> **WHAT THIS TASK INVOLVES**: Filter out all lines without the word "like" from the data below, please, and copy the rest.
----- GIVEN RECORDS -----
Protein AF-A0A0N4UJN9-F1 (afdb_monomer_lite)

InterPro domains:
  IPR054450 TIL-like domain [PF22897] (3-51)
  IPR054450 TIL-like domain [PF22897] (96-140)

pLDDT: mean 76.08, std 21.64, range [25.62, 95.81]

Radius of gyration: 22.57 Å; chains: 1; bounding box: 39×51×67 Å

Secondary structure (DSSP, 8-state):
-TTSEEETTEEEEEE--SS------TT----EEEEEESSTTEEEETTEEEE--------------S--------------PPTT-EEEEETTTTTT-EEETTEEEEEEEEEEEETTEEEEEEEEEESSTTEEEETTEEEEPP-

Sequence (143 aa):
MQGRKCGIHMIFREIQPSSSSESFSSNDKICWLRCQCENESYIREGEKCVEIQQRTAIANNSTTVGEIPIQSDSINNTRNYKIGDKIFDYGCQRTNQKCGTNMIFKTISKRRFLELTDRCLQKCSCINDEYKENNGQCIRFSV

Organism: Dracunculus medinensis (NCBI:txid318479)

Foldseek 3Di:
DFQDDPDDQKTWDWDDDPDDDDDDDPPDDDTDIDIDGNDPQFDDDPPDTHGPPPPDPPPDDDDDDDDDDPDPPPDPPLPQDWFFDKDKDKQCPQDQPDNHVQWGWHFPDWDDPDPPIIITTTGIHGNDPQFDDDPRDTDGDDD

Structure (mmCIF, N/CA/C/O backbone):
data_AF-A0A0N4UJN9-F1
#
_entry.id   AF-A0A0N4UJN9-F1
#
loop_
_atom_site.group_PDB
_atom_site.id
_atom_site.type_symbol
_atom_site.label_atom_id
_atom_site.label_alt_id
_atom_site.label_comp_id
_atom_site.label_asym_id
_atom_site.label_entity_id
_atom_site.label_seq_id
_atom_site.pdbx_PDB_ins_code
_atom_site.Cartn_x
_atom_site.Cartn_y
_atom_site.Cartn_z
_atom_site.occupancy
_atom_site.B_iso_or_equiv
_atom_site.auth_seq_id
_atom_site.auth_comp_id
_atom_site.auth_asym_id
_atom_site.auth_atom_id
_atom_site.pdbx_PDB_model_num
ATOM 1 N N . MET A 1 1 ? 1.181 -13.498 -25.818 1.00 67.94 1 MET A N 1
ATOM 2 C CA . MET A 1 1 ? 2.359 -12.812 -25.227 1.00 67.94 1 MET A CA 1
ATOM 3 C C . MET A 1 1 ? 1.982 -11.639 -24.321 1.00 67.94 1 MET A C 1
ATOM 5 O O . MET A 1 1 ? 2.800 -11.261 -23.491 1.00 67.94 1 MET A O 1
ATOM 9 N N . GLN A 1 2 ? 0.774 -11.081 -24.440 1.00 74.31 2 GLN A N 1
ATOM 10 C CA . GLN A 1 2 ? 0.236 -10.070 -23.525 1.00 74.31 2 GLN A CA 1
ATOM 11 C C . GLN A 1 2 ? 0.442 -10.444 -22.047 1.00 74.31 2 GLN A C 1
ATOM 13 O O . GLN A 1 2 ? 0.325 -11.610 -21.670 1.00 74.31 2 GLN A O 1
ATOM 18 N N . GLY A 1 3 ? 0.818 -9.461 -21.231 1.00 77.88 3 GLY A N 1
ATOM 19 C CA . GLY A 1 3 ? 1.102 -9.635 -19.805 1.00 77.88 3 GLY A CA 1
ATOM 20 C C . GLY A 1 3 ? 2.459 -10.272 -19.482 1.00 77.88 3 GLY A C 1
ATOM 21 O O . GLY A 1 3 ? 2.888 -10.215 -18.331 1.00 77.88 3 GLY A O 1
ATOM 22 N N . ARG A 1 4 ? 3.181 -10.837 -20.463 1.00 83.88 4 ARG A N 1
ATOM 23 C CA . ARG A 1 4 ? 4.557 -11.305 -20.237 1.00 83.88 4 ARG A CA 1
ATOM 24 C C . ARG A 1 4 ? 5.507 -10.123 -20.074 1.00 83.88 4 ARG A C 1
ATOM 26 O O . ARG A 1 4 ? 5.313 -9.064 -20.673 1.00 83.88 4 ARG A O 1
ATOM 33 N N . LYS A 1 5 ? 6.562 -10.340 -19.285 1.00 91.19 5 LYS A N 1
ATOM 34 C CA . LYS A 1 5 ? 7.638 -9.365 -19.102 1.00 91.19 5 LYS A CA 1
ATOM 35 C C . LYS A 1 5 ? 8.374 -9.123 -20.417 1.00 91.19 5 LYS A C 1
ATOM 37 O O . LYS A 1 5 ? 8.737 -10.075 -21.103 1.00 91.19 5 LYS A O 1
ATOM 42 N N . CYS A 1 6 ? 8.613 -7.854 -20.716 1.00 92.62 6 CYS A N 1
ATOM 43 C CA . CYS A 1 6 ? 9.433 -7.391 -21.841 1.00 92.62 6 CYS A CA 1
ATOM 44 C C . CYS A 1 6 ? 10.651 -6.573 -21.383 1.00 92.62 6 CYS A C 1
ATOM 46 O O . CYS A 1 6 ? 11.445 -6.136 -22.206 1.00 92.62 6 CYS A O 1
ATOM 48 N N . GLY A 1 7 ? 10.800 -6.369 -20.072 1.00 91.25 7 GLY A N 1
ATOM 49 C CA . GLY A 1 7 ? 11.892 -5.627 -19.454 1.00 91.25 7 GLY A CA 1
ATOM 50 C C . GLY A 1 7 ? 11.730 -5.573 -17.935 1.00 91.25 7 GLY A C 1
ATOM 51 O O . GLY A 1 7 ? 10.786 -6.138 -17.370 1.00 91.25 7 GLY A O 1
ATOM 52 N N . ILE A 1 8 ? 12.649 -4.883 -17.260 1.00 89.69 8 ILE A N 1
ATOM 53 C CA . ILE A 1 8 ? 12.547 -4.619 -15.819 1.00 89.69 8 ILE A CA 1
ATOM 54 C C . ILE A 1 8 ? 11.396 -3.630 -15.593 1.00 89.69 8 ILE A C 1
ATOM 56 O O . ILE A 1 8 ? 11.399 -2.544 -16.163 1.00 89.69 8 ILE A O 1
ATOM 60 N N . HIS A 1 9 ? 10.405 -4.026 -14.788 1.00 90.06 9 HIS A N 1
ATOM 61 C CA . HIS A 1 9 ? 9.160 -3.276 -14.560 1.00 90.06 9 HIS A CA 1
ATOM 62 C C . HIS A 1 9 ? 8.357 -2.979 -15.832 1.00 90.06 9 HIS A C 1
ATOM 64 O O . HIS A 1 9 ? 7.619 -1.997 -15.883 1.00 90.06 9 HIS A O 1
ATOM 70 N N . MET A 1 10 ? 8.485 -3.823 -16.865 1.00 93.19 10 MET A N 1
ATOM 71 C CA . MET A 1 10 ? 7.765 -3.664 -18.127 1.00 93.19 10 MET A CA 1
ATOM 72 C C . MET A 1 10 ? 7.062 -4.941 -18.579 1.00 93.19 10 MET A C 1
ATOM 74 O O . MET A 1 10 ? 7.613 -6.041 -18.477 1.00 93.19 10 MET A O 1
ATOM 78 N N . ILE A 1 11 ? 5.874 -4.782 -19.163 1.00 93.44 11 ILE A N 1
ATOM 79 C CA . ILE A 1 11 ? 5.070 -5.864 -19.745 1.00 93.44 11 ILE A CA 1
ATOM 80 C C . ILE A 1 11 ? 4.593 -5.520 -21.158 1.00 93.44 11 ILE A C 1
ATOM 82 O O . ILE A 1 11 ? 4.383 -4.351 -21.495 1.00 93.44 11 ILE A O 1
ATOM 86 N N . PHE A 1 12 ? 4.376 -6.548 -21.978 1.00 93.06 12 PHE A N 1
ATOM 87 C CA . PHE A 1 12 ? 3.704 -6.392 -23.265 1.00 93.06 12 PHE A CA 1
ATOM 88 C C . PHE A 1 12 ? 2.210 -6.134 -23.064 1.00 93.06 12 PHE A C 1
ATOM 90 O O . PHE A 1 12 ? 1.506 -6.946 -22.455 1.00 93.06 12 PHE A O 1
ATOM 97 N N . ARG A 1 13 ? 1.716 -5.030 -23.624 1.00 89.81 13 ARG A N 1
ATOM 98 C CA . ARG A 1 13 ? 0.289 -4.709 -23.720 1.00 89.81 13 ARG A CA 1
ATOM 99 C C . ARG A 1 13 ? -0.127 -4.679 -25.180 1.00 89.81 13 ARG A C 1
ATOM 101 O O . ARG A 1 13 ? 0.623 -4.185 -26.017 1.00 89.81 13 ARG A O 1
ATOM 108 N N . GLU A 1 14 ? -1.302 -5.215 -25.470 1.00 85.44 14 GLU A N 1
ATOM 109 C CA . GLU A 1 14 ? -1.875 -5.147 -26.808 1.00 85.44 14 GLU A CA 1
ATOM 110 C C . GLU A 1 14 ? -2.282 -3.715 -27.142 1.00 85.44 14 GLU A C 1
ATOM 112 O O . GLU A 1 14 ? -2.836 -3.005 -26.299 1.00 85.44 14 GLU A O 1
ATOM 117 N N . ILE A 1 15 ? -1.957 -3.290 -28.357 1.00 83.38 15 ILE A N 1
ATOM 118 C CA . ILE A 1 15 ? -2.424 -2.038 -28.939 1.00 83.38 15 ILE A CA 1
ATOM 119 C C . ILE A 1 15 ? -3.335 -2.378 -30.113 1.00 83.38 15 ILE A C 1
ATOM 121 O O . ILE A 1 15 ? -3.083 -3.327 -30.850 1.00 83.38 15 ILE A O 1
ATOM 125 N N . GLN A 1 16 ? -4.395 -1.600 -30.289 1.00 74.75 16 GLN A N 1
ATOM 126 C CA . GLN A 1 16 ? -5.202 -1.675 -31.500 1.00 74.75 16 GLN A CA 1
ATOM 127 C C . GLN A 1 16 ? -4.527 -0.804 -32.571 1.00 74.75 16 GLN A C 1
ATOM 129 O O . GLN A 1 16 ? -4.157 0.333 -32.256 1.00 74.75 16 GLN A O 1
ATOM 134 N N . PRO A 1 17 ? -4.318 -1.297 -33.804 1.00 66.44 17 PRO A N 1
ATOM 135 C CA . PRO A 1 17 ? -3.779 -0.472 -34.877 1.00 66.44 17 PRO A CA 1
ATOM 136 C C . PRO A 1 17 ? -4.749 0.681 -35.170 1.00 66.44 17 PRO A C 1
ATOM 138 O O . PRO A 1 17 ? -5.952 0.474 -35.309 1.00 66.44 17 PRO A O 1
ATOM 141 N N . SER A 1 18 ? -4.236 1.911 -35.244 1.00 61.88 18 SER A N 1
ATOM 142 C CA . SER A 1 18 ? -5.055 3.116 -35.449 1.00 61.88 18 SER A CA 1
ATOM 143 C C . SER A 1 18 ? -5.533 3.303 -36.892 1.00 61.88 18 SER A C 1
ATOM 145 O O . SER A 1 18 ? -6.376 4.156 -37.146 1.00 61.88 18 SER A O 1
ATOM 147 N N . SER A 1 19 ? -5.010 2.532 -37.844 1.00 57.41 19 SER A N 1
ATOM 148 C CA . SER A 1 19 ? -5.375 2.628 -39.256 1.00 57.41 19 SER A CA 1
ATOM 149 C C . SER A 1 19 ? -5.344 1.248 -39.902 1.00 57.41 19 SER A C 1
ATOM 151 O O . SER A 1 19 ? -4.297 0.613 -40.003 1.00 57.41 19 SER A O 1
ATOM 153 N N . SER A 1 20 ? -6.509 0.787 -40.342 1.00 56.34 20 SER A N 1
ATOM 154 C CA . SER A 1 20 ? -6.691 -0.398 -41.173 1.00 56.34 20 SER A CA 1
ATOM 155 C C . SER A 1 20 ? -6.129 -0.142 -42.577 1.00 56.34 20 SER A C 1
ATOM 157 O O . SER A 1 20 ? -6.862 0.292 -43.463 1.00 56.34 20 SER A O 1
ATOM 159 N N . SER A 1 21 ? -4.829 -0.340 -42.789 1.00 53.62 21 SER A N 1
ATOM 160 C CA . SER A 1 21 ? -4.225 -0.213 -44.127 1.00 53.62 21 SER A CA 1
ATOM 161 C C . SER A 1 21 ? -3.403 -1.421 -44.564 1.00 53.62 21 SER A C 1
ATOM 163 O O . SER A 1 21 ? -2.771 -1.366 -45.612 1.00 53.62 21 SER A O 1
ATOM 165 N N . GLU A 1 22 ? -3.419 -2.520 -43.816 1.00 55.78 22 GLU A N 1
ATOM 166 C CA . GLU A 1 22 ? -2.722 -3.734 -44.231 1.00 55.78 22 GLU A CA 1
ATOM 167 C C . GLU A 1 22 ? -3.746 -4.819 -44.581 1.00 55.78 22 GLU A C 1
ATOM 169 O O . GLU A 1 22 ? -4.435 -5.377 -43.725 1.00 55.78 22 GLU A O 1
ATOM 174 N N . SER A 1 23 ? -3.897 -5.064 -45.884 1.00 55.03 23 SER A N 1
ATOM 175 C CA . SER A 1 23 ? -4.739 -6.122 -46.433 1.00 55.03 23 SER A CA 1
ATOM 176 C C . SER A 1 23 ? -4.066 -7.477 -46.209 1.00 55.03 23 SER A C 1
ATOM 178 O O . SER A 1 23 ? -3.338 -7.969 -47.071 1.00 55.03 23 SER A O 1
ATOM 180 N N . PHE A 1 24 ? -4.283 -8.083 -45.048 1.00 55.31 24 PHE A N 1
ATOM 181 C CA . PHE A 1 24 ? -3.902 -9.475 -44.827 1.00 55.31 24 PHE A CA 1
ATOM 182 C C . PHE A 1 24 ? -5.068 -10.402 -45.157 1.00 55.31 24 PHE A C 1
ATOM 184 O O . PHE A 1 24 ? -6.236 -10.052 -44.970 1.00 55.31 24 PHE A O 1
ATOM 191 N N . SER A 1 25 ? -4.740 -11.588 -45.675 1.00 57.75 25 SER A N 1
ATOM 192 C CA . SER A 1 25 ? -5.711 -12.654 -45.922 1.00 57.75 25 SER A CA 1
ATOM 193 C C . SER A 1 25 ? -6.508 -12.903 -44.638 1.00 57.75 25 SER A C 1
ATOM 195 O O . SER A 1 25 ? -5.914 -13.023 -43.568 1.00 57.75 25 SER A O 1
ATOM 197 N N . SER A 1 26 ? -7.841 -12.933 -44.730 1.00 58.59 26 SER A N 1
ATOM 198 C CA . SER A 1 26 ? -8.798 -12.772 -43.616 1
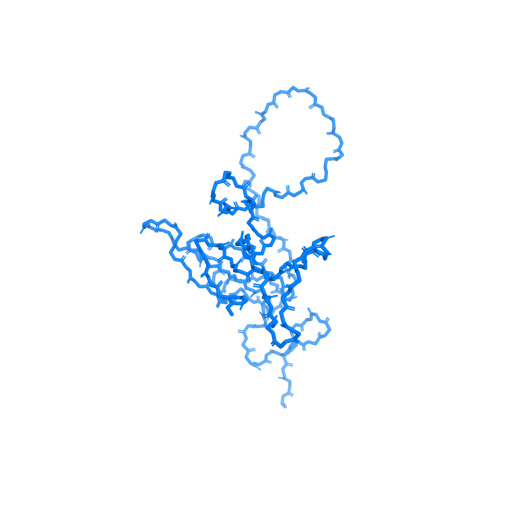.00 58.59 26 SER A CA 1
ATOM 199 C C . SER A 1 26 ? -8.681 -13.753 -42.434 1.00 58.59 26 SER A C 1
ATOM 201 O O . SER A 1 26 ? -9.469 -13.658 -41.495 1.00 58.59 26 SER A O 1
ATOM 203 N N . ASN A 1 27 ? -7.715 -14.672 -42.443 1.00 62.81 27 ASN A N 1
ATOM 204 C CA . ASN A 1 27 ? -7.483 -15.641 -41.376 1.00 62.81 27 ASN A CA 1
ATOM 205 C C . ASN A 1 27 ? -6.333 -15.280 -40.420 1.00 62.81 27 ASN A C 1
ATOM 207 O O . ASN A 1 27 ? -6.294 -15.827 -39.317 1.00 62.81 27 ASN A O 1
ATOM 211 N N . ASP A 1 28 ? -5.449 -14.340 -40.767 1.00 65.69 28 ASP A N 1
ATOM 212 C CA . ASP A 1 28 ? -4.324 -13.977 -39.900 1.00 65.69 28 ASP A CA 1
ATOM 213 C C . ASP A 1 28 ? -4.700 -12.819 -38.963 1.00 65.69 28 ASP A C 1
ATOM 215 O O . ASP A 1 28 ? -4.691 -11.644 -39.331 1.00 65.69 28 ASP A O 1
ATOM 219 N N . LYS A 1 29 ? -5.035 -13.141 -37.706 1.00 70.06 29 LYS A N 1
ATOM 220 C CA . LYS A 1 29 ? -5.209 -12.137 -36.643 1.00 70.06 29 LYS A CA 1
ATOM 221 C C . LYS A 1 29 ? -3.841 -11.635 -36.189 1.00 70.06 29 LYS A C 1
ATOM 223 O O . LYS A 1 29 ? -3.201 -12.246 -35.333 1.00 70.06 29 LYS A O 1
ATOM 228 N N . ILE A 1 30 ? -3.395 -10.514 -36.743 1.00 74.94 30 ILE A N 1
-----
> **EXERCISE SOLUTION**:
  IPR054450 TIL-like domain [PF22897] (3-51)
  IPR054450 TIL-like domain [PF22897] (96-140)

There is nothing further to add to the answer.